C’est dans cette disposition d’esprit que l’empereur de Russie était arrivé à Vienne. Pendant quelques journées passées au magnifique château de Pulawy, chez le prince Adam Czartoryski, au sein de la plus noble et de la plus gracieuse société polonaise, il avait eu le temps de se monter de nouveau la tête sur l’excellence de ses plans en faveur de la Pologne; son imagination s’était de plus en plus exaltée à l’idée de la grandeur du rôle qu’il allait jouer en se portant son défenseur devant l’Europe. Comblé de prévenances et d’hommages par ses hôtes de Pulawy, élevé jusqu’aux nues par la reconnaissance enthousiaste des généraux prussiens, qui s’étaient comme fondus dans l’état-major russe, il avait un peu perdu en route le sentiment des humaines difficultés. On eût dit d’un vainqueur, presque d’un demi-dieu escorté par l’admiration des peuples jusqu’au lieu de son prochain triomphe. Les ministres qu’Alexandre avait amenés avec lui pour le représenter au congrès étaient le sage comte de Nesselrode, le vieux prince Razumowsky et le comte de Stackelberg.
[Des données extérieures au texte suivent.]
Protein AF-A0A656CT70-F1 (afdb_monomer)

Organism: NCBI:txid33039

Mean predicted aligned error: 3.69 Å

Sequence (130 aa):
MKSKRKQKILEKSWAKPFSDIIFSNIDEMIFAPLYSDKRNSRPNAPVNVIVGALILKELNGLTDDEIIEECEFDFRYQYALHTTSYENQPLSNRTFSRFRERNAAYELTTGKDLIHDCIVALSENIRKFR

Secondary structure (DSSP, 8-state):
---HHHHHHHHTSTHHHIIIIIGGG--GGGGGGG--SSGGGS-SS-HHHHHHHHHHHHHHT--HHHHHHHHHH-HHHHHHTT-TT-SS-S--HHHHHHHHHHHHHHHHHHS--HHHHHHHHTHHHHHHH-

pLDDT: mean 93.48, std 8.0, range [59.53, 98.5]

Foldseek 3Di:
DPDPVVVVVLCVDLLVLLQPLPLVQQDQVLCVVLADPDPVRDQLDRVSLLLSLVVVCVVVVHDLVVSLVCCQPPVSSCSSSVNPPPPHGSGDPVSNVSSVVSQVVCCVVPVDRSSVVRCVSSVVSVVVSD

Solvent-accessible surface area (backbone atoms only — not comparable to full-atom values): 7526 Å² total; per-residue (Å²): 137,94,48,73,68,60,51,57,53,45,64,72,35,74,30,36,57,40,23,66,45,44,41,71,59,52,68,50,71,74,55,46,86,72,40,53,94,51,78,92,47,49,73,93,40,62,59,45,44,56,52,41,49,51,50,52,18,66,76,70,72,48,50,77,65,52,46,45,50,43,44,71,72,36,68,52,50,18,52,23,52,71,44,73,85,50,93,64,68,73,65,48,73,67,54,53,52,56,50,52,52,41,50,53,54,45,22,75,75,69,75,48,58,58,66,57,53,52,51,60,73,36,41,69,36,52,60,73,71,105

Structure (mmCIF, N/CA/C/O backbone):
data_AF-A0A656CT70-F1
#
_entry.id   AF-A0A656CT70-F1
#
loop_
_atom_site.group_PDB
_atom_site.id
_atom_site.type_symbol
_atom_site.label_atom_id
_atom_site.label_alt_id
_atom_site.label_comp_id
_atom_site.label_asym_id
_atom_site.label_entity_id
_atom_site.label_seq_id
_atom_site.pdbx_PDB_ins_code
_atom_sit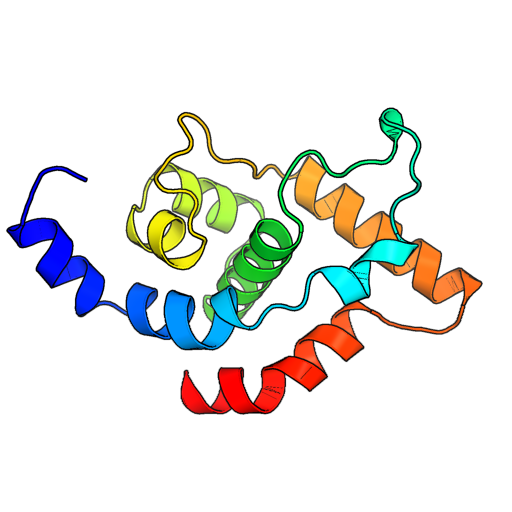e.Cartn_x
_atom_site.Cartn_y
_atom_site.Cartn_z
_atom_site.occupancy
_atom_site.B_iso_or_equiv
_atom_site.auth_seq_id
_atom_site.auth_comp_id
_atom_site.auth_asym_id
_atom_site.auth_atom_id
_atom_site.pdbx_PDB_model_num
ATOM 1 N N . MET A 1 1 ? -3.001 -2.683 20.741 1.00 59.53 1 MET A N 1
ATOM 2 C CA . MET A 1 1 ? -3.885 -1.666 21.368 1.00 59.53 1 MET A CA 1
ATOM 3 C C . MET A 1 1 ? -4.584 -2.251 22.603 1.00 59.53 1 MET A C 1
ATOM 5 O O . MET A 1 1 ? -5.239 -3.271 22.469 1.00 59.53 1 MET A O 1
ATOM 9 N N . LYS A 1 2 ? -4.429 -1.674 23.810 1.00 62.16 2 LYS A N 1
ATOM 10 C CA . LYS A 1 2 ? -4.876 -2.312 25.079 1.00 62.16 2 LYS A CA 1
ATOM 11 C C . LYS A 1 2 ? -6.291 -1.933 25.572 1.00 62.16 2 LYS A C 1
ATOM 13 O O . LYS A 1 2 ? -6.737 -2.463 26.582 1.00 62.16 2 LYS A O 1
ATOM 18 N N . SER A 1 3 ? -7.020 -1.034 24.898 1.00 84.12 3 SER A N 1
ATOM 19 C CA . SER A 1 3 ? -8.351 -0.576 25.352 1.00 84.12 3 SER A CA 1
ATOM 20 C C . SER A 1 3 ? -9.488 -1.104 24.474 1.00 84.12 3 SER A C 1
ATOM 22 O O . SER A 1 3 ? -9.621 -0.695 23.320 1.00 84.12 3 SER A O 1
ATOM 24 N N . LYS A 1 4 ? -10.373 -1.929 25.058 1.00 86.62 4 LYS A N 1
ATOM 25 C CA . LYS A 1 4 ? -11.593 -2.451 24.404 1.00 86.62 4 LYS A CA 1
ATOM 26 C C . LYS A 1 4 ? -12.500 -1.343 23.853 1.00 86.62 4 LYS A C 1
ATOM 28 O O . LYS A 1 4 ? -13.158 -1.532 22.835 1.00 86.62 4 LYS A O 1
ATOM 33 N N . ARG A 1 5 ? -12.536 -0.172 24.504 1.00 88.56 5 ARG A N 1
ATOM 34 C CA . ARG A 1 5 ? -13.321 0.981 24.033 1.00 88.56 5 ARG A CA 1
ATOM 35 C C . ARG A 1 5 ? -12.743 1.560 22.742 1.00 88.56 5 ARG A C 1
ATOM 37 O O . ARG A 1 5 ? -13.498 1.778 21.803 1.00 88.56 5 ARG A O 1
ATOM 44 N N . LYS A 1 6 ? -11.423 1.775 22.685 1.00 86.00 6 LYS A N 1
ATOM 45 C CA . LYS A 1 6 ? -10.746 2.276 21.476 1.00 86.00 6 LYS A CA 1
ATOM 46 C C . LYS A 1 6 ? -10.887 1.292 20.314 1.00 86.00 6 LYS A C 1
ATOM 48 O O . LYS A 1 6 ? -11.174 1.717 19.205 1.00 86.00 6 LYS A O 1
ATOM 53 N N . GLN A 1 7 ? -10.797 -0.009 20.592 1.00 86.00 7 GLN A N 1
ATOM 54 C CA . GLN A 1 7 ? -11.014 -1.050 19.587 1.00 86.00 7 GLN A CA 1
ATOM 55 C C . GLN A 1 7 ? -12.424 -1.007 18.983 1.00 86.00 7 GLN A C 1
ATOM 57 O O . GLN A 1 7 ? -12.554 -0.972 17.768 1.00 86.00 7 GLN A O 1
ATOM 62 N N . LYS A 1 8 ? -13.474 -0.882 19.806 1.00 90.31 8 LYS A N 1
ATOM 63 C CA . LYS A 1 8 ? -14.850 -0.724 19.298 1.00 90.31 8 LYS A CA 1
ATOM 64 C C . LYS A 1 8 ? -15.055 0.544 18.465 1.00 90.31 8 LYS A C 1
ATOM 66 O O . LYS A 1 8 ? -15.885 0.542 17.564 1.00 90.31 8 LYS A O 1
ATOM 71 N N . ILE A 1 9 ? -14.366 1.639 18.794 1.00 91.31 9 ILE A N 1
ATOM 72 C CA . ILE A 1 9 ? -14.432 2.881 18.006 1.00 91.31 9 ILE A CA 1
ATOM 73 C C . ILE A 1 9 ? -13.758 2.668 16.647 1.00 91.31 9 ILE A C 1
ATOM 75 O O . ILE A 1 9 ? -14.312 3.051 15.623 1.00 91.31 9 ILE A O 1
ATOM 79 N N . LEU A 1 10 ? -12.600 2.011 16.642 1.00 90.56 10 LEU A N 1
ATOM 80 C CA . LEU A 1 10 ? -11.835 1.700 15.441 1.00 90.56 10 LEU A CA 1
ATOM 81 C C . LEU A 1 10 ? -12.596 0.769 14.489 1.00 90.56 10 LEU A C 1
ATOM 83 O O . LEU A 1 10 ? -12.696 1.061 13.303 1.00 90.56 10 LEU A O 1
ATOM 87 N N . GLU A 1 11 ? -13.207 -0.292 15.020 1.00 89.88 11 GLU A N 1
ATOM 88 C CA . GLU A 1 11 ? -14.033 -1.240 14.257 1.00 89.88 11 GLU A CA 1
ATOM 89 C C . GLU A 1 11 ? -15.268 -0.584 13.620 1.00 89.88 11 GLU A C 1
ATOM 91 O O . GLU A 1 11 ? -15.768 -1.070 12.612 1.00 89.88 11 GLU A O 1
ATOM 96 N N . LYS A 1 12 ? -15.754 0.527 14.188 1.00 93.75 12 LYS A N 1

Le baron de Stein, le prince Adam Czartoryski et le colonel La Harpe l’accompagnaient à titre de conseillers officieux; mais à l’exception de M. de Nesselrode, dont la froide prudence avait prise sur lui, et du prince Adam, qui devait lui servir d’utile intermédiaire auprès de l’ambassade de France, l’action de ces ministres était destinée à rester purement officielle, sans grande influence sur les déterminations de leur maître.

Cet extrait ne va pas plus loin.